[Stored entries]
++++
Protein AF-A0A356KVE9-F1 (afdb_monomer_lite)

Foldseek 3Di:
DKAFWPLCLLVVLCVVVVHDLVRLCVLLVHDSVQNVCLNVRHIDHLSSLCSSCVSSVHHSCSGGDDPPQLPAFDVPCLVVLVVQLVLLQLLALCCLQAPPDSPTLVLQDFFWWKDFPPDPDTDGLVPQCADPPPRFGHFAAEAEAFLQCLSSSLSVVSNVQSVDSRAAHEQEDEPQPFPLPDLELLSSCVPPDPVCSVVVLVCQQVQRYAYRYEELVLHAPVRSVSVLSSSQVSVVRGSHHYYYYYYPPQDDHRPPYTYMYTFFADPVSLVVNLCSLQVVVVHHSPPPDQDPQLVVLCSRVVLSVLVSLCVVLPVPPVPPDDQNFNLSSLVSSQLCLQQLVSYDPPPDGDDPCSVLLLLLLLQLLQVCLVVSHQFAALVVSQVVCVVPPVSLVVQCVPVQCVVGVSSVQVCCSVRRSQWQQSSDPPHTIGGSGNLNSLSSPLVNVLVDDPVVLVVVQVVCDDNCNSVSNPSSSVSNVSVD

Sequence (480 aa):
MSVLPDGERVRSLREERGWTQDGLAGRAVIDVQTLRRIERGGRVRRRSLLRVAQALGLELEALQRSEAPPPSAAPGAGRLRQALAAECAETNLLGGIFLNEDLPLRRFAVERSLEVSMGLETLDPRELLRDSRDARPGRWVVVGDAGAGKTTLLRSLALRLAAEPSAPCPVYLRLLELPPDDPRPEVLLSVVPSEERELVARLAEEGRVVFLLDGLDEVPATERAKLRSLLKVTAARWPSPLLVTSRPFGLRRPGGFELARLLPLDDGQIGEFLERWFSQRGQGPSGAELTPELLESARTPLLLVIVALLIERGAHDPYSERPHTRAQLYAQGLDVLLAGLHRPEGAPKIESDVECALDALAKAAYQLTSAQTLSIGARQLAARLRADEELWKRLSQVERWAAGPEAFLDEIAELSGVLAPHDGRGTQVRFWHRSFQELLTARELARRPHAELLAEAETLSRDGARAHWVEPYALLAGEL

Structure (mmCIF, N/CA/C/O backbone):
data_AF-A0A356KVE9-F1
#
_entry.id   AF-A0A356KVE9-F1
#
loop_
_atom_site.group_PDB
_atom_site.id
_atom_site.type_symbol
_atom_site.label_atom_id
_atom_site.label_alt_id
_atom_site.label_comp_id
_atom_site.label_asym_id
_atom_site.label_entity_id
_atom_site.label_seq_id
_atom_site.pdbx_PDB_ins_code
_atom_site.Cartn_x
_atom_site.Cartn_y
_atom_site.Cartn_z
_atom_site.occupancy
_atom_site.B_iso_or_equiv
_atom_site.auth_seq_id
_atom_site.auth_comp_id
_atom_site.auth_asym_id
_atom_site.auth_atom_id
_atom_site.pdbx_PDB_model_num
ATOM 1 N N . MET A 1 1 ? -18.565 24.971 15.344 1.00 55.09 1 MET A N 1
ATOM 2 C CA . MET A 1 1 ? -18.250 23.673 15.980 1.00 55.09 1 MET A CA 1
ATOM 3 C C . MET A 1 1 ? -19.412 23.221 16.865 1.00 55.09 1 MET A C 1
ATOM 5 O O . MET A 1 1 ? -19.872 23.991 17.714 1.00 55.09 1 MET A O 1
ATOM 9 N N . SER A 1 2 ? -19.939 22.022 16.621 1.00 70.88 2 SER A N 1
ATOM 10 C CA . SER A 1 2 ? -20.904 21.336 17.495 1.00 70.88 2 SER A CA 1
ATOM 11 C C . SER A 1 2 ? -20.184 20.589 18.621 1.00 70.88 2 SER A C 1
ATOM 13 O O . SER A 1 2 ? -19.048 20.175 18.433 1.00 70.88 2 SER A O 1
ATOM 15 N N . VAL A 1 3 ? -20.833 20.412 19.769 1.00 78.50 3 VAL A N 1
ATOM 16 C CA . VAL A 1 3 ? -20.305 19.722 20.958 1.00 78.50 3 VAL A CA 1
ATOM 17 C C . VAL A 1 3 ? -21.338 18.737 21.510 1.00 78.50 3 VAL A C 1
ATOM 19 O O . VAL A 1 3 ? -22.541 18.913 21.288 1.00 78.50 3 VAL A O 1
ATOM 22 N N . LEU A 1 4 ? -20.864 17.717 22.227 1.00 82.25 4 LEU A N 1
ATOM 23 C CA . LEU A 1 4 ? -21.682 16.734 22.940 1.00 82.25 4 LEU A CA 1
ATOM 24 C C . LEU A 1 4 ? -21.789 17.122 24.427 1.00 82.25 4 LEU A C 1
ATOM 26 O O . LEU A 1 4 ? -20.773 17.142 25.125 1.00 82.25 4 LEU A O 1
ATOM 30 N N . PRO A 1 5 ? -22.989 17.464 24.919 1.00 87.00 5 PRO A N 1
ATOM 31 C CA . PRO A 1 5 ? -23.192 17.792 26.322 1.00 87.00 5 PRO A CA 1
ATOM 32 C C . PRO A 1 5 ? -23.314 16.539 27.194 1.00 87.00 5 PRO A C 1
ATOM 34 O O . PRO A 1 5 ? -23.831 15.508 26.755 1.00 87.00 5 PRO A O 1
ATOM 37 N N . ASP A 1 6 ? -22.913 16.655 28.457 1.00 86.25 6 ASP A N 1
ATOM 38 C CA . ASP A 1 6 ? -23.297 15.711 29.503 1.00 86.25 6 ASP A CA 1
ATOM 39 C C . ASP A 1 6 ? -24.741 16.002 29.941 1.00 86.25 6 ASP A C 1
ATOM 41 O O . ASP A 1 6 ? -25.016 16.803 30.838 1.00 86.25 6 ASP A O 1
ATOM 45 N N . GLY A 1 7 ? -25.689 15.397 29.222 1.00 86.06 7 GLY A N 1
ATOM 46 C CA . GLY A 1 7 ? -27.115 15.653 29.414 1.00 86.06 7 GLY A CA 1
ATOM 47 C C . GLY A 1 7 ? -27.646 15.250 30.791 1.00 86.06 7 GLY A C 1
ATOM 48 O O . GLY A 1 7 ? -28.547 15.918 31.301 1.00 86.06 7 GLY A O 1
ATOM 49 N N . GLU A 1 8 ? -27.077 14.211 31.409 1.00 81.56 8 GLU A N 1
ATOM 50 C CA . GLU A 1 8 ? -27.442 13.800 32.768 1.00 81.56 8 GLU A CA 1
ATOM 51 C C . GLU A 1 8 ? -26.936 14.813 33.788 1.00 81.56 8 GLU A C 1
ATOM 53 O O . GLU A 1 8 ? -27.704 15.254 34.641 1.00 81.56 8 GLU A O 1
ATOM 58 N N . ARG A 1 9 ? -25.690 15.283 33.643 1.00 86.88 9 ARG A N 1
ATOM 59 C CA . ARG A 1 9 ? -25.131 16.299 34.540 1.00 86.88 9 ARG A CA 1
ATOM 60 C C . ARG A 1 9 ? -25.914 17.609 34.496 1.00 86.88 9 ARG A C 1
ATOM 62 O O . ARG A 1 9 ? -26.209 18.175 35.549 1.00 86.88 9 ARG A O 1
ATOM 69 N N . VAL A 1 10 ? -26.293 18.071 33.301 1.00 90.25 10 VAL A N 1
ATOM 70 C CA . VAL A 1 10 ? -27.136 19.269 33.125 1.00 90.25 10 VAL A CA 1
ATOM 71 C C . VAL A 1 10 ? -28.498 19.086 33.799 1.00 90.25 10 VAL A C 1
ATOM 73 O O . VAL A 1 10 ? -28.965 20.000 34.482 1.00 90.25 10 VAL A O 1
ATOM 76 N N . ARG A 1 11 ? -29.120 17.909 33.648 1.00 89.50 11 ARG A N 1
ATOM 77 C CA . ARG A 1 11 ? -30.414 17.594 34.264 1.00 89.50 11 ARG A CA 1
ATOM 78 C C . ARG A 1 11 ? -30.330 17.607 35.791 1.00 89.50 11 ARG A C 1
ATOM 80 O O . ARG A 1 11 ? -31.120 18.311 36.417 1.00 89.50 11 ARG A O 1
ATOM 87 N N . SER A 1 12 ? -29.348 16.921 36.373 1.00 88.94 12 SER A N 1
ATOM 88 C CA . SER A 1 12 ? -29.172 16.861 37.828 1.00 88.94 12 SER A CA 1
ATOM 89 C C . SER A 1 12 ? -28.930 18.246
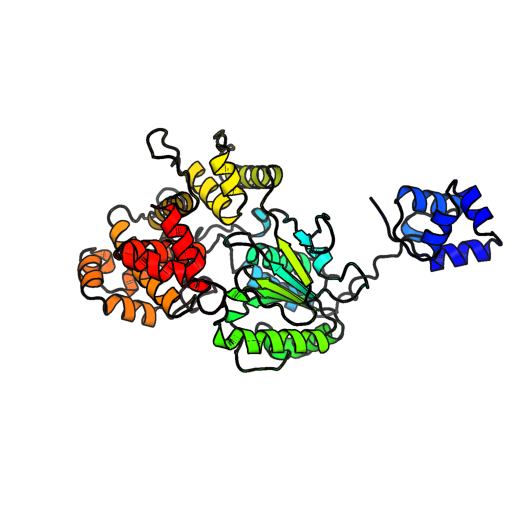 38.431 1.00 88.94 12 SER A C 1
ATOM 91 O O . SER A 1 12 ? -29.601 18.629 39.381 1.00 88.94 12 SER A O 1
ATOM 93 N N . LEU A 1 13 ? -28.056 19.059 37.828 1.00 90.88 13 LEU A N 1
ATOM 94 C CA . LEU A 1 13 ? -27.755 20.415 38.312 1.00 90.88 13 LEU A CA 1
ATOM 95 C C . LEU A 1 13 ? -28.945 21.377 38.220 1.00 90.88 13 LEU A C 1
ATOM 97 O O . LEU A 1 13 ? -29.051 22.315 39.019 1.00 90.88 13 LEU A O 1
ATOM 101 N N . ARG A 1 14 ? -29.816 21.176 37.226 1.00 94.50 14 ARG A N 1
ATOM 102 C CA . ARG A 1 14 ? -31.072 21.914 37.086 1.00 94.50 14 ARG A CA 1
ATOM 103 C C . ARG A 1 14 ? -32.049 21.526 38.198 1.00 94.50 14 ARG A C 1
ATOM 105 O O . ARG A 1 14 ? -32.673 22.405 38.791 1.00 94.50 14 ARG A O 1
++++
• **ASSIGNED TASK**
While skipping the pictures, transcribe the data above from the line showing "ATOM 73 O O" through the line showing "ATOM 97 O O", exactly and with both ends.

• **ANSWER BOX**
ATOM 73 O O . VAL A 1 10 ? -28.965 20.000 34.482 1.00 90.25 10 VAL A O 1
ATOM 76 N N . ARG A 1 11 ? -29.120 17.909 33.648 1.00 89.50 11 ARG A N 1
ATOM 77 C CA . ARG A 1 11 ? -30.414 17.594 34.264 1.00 89.50 11 ARG A CA 1
ATOM 78 C C . ARG A 1 11 ? -30.330 17.607 35.791 1.00 89.50 11 ARG A C 1
ATOM 80 O O . ARG A 1 11 ? -31.120 18.311 36.417 1.00 89.50 11 ARG A O 1
ATOM 87 N N . SER A 1 12 ? -29.348 16.921 36.373 1.00 88.94 12 SER A N 1
ATOM 88 C CA . SER A 1 12 ? -29.172 16.861 37.828 1.00 88.94 12 SER A CA 1
ATOM 89 C C . SER A 1 12 ? -28.930 18.246
 38.431 1.00 88.94 12 SER A C 1
ATOM 91 O O . SER A 1 12 ? -29.601 18.629 39.381 1.00 88.94 12 SER A O 1
ATOM 93 N N . LEU A 1 13 ? -28.056 19.059 37.828 1.00 90.88 13 LEU A N 1
ATOM 94 C CA . LEU A 1 13 ? -27.755 20.415 38.312 1.00 90.88 13 LEU A CA 1
ATOM 95 C C . LEU A 1 13 ? -28.945 21.377 38.220 1.00 90.88 13 LEU A C 1
ATOM 97 O O . LEU A 1 13 ? -29.051 22.315 39.019 1.00 90.88 13 LEU A O 1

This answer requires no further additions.